We typically solve a discretized PDE $\mathcal{P}$ by performing discrete time steps of size $\Delta t$.
Each subsequent step can depend on any number of previous steps,
$\mathbf{u}(\mathbf{x},t+\Delta t) = \mathcal{P}(\mathbf{u}(\mathbf{x},t), \mathbf{u}(\mathbf{x},t-\Delta t),...)$,
where
$\mathbf{x} \in \Omega \subseteq \mathbb{R}^d$ for the domain $\Omega$ in $d$
dimensions, and $t \in \mathbb{R}^{+}$.
Numerical methods yield approximations of a smooth function such as $\mathbf{u}$ in a discrete
setting and invariably introduce errors. These errors can be measured in terms
of the deviation from the exact analytical solution.

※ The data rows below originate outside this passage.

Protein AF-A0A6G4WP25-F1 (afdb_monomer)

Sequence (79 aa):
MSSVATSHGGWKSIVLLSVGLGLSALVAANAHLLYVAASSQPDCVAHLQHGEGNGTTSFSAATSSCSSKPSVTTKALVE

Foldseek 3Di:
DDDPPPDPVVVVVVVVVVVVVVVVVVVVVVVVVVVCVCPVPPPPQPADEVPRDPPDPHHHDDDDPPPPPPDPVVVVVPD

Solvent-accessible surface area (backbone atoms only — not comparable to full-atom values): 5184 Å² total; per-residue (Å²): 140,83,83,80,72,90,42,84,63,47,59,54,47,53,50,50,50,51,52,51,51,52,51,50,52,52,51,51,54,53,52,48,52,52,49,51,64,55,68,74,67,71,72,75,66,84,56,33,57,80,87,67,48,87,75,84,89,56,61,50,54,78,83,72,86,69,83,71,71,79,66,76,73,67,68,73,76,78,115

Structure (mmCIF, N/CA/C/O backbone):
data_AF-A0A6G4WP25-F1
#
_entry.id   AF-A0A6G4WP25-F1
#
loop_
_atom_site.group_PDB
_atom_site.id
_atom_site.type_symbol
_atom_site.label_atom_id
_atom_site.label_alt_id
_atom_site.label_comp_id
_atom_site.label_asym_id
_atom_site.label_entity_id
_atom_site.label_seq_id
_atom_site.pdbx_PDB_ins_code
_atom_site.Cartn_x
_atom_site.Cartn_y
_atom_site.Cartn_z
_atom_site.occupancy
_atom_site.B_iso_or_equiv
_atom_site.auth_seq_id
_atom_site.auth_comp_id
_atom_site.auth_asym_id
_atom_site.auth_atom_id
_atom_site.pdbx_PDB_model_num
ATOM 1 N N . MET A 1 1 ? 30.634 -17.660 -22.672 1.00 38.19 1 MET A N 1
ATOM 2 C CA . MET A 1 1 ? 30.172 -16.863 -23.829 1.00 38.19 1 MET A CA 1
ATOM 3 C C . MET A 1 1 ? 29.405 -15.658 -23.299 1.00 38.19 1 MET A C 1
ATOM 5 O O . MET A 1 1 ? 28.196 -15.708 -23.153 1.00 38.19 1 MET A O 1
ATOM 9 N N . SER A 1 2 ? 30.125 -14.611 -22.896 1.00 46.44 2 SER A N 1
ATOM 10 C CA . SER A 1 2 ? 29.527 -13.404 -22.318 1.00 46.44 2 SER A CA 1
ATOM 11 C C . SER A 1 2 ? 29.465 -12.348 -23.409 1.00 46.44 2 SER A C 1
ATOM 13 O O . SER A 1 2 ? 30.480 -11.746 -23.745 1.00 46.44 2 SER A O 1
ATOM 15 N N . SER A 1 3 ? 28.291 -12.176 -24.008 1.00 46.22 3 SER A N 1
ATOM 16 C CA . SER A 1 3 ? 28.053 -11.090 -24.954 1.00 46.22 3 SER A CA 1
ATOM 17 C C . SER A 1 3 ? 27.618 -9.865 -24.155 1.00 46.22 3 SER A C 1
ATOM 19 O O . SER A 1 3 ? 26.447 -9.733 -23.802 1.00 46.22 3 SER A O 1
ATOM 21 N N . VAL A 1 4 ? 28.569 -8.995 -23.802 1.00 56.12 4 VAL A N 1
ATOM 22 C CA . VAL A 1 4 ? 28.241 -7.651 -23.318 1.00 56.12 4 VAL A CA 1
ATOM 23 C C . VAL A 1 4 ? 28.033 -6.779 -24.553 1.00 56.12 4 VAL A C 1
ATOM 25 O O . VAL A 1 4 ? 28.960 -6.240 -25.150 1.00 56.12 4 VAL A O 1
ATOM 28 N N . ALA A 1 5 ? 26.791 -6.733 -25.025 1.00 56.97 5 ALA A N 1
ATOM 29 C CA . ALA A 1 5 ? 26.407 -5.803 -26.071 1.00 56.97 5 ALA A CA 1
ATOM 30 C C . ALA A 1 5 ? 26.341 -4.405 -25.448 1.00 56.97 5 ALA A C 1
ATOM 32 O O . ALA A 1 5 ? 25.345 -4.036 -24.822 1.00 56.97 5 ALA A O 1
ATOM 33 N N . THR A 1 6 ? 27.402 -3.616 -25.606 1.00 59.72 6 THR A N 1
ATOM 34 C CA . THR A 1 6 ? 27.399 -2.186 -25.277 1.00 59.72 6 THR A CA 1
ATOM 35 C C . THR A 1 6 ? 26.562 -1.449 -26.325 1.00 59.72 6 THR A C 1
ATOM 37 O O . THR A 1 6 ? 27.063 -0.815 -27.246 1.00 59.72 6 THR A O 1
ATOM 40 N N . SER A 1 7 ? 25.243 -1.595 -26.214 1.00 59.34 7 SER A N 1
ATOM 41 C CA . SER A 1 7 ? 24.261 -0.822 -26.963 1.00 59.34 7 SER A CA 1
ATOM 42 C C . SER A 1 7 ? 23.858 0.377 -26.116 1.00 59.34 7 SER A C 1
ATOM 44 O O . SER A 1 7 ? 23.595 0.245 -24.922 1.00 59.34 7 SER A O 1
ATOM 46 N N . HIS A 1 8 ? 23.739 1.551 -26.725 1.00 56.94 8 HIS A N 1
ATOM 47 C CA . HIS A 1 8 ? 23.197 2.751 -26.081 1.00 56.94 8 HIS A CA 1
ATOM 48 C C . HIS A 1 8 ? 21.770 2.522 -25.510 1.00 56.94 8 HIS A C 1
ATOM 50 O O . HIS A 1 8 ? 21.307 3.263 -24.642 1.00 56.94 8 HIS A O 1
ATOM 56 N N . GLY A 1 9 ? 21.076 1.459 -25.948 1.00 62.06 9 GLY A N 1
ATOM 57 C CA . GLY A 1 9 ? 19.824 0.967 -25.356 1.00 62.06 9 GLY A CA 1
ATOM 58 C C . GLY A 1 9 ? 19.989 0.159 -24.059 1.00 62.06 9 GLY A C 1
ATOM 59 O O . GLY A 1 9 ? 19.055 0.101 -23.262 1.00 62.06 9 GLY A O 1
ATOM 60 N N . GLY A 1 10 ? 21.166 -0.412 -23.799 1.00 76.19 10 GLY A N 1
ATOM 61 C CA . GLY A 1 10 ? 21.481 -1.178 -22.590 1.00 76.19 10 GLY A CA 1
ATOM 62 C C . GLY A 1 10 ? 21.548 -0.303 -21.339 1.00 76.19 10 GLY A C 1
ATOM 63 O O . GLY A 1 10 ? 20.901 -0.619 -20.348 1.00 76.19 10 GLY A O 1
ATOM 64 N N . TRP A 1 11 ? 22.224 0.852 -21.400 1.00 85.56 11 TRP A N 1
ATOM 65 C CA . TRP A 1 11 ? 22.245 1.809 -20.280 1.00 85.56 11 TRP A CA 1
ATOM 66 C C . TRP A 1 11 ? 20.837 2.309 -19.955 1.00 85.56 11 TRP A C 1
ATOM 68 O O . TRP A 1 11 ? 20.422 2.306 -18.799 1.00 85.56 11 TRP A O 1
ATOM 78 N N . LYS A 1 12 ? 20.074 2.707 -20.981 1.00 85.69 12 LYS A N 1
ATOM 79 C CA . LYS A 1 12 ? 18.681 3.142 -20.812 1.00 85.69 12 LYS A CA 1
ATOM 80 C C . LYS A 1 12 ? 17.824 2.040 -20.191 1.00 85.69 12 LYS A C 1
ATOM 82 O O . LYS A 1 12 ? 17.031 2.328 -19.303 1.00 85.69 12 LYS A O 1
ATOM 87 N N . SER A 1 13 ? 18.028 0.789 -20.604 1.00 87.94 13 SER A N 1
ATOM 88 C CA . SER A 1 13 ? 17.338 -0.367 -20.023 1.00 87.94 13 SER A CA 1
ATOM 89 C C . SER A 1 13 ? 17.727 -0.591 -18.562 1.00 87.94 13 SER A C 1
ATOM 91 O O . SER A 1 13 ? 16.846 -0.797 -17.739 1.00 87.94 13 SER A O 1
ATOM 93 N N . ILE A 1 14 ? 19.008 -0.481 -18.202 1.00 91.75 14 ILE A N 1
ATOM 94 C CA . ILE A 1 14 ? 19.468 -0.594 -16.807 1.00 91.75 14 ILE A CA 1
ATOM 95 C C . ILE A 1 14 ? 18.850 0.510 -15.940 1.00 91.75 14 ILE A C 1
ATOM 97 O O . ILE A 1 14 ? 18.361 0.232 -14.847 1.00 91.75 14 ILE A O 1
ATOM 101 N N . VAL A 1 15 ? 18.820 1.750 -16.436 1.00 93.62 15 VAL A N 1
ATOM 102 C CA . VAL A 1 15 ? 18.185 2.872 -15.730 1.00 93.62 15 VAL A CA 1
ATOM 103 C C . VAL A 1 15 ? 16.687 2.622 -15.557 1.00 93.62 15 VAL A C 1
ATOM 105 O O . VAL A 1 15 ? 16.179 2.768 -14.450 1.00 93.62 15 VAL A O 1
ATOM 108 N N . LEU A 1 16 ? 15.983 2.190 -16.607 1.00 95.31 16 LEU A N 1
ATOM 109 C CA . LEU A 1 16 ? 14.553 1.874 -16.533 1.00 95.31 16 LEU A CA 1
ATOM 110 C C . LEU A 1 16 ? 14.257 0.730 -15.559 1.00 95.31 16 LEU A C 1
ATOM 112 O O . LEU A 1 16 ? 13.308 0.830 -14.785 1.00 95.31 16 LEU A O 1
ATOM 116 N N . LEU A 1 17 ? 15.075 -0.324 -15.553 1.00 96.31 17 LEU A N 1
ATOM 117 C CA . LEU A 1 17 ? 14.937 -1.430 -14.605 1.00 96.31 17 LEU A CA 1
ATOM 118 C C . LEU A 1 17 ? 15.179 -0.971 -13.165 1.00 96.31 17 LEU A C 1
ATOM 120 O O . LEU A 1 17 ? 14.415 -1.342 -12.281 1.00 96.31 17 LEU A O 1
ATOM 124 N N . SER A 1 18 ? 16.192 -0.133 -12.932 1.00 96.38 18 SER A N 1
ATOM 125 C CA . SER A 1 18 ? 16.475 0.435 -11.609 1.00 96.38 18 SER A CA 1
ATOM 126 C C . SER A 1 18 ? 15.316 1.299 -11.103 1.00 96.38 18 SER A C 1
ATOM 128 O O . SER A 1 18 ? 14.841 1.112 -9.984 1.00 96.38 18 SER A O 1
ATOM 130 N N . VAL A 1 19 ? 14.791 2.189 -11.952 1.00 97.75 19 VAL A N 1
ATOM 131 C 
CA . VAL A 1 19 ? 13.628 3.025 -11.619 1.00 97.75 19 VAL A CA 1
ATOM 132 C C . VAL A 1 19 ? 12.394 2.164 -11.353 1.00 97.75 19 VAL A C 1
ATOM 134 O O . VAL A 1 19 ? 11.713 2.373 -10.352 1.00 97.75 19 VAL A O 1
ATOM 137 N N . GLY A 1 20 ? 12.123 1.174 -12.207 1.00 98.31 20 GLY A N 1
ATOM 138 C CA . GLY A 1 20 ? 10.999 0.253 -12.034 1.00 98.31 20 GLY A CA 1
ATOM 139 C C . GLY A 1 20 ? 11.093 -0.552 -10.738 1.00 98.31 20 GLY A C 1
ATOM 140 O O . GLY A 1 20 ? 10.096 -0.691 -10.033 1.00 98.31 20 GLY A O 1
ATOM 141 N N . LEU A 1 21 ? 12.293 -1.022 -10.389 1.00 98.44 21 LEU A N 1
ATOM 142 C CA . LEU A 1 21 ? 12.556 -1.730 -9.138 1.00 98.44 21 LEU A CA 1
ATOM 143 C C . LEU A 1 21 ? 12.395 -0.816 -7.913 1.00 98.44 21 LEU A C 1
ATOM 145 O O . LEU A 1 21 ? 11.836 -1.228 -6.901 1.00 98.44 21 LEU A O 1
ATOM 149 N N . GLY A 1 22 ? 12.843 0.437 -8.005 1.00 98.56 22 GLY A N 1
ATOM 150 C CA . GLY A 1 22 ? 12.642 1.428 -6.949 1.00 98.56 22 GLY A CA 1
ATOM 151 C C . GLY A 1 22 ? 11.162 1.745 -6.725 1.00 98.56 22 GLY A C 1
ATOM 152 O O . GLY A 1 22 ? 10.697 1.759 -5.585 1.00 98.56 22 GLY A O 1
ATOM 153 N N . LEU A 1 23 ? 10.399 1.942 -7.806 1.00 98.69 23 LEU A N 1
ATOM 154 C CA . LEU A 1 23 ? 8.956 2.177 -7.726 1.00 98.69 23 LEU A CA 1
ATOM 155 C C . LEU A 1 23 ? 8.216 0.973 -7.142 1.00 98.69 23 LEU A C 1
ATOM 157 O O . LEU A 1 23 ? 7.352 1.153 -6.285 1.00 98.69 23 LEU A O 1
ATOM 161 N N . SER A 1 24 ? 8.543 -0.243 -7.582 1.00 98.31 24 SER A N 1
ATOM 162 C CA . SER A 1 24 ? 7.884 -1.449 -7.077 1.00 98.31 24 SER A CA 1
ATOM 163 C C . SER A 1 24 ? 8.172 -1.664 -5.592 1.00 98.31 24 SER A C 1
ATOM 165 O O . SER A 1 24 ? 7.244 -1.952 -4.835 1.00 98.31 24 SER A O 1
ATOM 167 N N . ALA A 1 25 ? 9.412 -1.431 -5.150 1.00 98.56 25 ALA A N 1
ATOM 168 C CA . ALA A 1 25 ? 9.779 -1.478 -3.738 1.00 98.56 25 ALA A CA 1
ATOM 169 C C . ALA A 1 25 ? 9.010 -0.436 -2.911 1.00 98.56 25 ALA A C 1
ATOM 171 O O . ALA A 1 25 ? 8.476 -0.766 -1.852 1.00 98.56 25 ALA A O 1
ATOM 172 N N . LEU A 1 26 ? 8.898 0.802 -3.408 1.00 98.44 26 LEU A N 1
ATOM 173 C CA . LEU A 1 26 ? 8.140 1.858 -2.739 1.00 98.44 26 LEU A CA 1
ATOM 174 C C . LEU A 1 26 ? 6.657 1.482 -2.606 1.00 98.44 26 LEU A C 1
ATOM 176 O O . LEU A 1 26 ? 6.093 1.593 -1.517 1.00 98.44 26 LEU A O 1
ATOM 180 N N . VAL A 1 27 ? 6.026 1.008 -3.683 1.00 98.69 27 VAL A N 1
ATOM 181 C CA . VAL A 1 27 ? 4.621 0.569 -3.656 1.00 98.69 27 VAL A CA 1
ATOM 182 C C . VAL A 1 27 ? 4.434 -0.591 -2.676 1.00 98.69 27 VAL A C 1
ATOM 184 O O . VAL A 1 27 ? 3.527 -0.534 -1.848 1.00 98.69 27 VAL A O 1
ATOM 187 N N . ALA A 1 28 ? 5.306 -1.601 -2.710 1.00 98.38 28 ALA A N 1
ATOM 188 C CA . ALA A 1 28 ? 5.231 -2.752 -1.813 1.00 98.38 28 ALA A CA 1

For discrete simulations of
PDEs, these errors are typically expressed as a function of the truncation, $O(\Delta t^k)$
for a given step size $\Delta t$ and an exponent $k$ that is discretization dependent.
The following PDEs typically work with a continuous
velocity field $\mathbf{u}$ with $d$ dimensions and components, i.e.,
$\mathbf{u}(\mathbf{x},t): \mathbb{R}^d \rightarrow \mathbb{R}^d $.

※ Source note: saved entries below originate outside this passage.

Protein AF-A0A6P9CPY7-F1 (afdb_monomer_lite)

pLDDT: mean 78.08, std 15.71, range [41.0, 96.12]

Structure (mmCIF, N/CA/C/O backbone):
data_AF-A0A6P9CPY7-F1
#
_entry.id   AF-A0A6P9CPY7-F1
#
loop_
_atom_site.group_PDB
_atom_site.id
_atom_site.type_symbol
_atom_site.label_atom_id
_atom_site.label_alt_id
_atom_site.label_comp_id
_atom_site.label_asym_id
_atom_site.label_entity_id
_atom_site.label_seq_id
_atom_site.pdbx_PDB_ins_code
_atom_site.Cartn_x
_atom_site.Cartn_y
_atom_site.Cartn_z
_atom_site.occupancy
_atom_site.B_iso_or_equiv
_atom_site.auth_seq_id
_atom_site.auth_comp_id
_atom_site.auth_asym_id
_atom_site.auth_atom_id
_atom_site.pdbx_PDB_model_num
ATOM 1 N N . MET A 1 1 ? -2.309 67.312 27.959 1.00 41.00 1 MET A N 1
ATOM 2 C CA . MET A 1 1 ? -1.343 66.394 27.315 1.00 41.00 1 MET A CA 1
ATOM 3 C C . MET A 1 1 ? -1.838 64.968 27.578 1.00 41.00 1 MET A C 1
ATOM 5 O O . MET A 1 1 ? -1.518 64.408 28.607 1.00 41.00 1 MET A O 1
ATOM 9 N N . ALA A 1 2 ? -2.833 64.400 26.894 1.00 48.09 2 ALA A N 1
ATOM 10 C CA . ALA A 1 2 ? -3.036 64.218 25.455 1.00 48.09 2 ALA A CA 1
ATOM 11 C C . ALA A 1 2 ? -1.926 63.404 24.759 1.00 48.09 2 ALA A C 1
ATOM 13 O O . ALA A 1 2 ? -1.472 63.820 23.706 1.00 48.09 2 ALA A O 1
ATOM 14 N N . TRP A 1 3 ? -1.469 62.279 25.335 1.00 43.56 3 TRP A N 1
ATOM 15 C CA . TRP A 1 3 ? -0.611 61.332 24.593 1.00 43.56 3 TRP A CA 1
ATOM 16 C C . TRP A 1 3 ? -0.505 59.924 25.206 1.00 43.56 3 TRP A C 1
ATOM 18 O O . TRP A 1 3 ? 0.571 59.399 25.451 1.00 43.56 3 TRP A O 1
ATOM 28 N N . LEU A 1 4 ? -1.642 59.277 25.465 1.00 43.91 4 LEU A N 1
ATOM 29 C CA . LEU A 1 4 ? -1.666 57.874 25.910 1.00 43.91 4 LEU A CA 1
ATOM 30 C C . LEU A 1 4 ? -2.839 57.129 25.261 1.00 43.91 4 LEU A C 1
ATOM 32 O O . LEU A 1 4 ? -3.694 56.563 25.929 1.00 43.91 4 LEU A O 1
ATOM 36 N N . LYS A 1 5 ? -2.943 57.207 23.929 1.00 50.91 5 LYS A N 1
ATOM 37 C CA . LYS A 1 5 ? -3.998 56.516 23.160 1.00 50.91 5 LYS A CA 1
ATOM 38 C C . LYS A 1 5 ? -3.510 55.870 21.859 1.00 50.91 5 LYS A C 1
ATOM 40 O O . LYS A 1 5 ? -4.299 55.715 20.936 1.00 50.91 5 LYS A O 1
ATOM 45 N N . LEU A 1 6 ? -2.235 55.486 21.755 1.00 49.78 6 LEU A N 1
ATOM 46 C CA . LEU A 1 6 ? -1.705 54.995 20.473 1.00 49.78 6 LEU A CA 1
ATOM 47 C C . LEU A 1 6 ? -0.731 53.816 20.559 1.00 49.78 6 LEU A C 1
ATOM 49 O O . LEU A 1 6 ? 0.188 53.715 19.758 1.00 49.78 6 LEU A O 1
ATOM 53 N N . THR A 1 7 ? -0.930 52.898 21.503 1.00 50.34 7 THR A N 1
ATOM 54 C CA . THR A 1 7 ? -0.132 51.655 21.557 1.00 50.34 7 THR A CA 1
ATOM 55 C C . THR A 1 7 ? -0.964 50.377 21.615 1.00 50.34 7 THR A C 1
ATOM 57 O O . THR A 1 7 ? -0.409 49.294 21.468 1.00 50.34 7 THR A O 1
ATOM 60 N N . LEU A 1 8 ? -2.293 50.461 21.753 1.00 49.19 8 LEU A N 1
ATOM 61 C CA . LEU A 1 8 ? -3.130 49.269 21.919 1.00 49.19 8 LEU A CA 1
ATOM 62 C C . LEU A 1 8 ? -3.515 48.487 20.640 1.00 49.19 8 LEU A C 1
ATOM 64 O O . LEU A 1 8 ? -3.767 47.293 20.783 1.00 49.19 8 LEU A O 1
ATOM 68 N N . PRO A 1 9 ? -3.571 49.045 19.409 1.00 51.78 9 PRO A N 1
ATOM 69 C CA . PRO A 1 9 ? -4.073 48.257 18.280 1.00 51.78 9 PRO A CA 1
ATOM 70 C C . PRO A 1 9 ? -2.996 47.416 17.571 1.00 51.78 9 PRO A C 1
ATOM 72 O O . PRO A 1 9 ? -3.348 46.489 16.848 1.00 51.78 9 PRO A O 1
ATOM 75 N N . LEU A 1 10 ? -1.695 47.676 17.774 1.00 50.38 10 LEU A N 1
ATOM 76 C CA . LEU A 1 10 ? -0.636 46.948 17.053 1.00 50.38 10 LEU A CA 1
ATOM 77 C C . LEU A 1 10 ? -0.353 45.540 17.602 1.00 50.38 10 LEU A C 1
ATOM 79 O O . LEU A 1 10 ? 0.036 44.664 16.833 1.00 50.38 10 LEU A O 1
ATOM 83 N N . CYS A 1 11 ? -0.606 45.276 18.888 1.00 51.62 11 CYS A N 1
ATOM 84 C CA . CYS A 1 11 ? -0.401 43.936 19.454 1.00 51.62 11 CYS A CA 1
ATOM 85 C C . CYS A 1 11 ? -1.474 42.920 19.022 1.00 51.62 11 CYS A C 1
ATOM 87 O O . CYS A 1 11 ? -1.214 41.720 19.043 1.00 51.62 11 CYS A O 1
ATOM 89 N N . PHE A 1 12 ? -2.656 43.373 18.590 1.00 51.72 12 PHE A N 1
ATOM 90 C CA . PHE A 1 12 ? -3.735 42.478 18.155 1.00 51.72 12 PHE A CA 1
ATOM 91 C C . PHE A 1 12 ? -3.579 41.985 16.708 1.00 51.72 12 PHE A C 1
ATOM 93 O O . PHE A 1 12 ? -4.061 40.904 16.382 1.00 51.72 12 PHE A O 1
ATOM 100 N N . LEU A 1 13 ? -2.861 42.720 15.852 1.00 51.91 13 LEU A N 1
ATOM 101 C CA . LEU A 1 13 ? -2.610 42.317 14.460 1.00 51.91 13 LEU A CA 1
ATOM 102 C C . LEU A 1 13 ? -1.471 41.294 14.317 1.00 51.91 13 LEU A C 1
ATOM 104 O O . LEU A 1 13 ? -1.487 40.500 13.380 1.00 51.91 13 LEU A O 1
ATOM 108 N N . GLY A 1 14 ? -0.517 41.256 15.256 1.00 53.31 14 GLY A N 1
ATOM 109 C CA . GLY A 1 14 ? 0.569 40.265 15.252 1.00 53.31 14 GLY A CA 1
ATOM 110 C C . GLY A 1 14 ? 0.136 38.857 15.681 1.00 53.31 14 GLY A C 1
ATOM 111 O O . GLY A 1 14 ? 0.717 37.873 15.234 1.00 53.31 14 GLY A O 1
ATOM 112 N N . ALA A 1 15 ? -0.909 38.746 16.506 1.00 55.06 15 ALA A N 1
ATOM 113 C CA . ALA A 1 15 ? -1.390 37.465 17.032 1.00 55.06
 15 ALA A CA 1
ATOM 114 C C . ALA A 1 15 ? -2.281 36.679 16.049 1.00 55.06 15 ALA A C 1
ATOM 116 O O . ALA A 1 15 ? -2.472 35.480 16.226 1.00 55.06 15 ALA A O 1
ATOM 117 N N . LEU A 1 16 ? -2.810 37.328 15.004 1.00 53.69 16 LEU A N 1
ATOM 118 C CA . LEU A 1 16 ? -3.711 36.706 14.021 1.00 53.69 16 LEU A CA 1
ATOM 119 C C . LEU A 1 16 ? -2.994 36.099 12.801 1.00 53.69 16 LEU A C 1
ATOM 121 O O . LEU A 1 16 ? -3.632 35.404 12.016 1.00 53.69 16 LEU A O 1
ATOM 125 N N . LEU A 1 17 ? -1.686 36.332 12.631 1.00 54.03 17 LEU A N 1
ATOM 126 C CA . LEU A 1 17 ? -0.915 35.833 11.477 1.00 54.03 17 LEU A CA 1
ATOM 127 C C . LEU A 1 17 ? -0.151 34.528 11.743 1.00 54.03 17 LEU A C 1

For discretized versions below, $d_{i,j}$ will denote the dimensionality
of a field such as the velocity,
with domain size $d_{x},d_{y},d_{z}$ for source and reference in 3D.
% with $i \in \{s,r\}$ denoting source/inference manifold and reference manifold, respectively.
%This yields $\vc{} \in \mathbb{R}^{d \times d_{s,x} \times d_{s,y} \times d_{s,z} }$ and $\vr{} \in \mathbb{R}^{d \times d_{r,x} \times d_{r,y} \times d_{r,z} }$
%Typically, $d_{r,i} > d_{s,i}$ and $d_{z}=1$ for $d=2$.
For all PDEs, we use non-dimensional parametrizations as outlined below,
and the components of the velocity vector are typically denoted by $x,y,z$ subscripts, i.e.,
$\mathbf{u} = (u_x,u_y,u_z)^T$ for $d=3$.
Burgers' equation in 2D. It represents a well-studied advection-diffusion PDE:
$\frac{\partial u_x}{\partial{t}} + \mathbf{u} \cdot \nabla u_x =
\nu \nabla\cdot \nabla u_x + g_x(t),
\\
\frac{\partial u_y}{\partial{t}} + \mathbf{u} \cdot \nabla u_y =
\nu \nabla\cdot \nabla u_y + g_y(t)
$,
where $\nu$ and $\mathbf{g}$ denote diffusion constant and external forces, respectively.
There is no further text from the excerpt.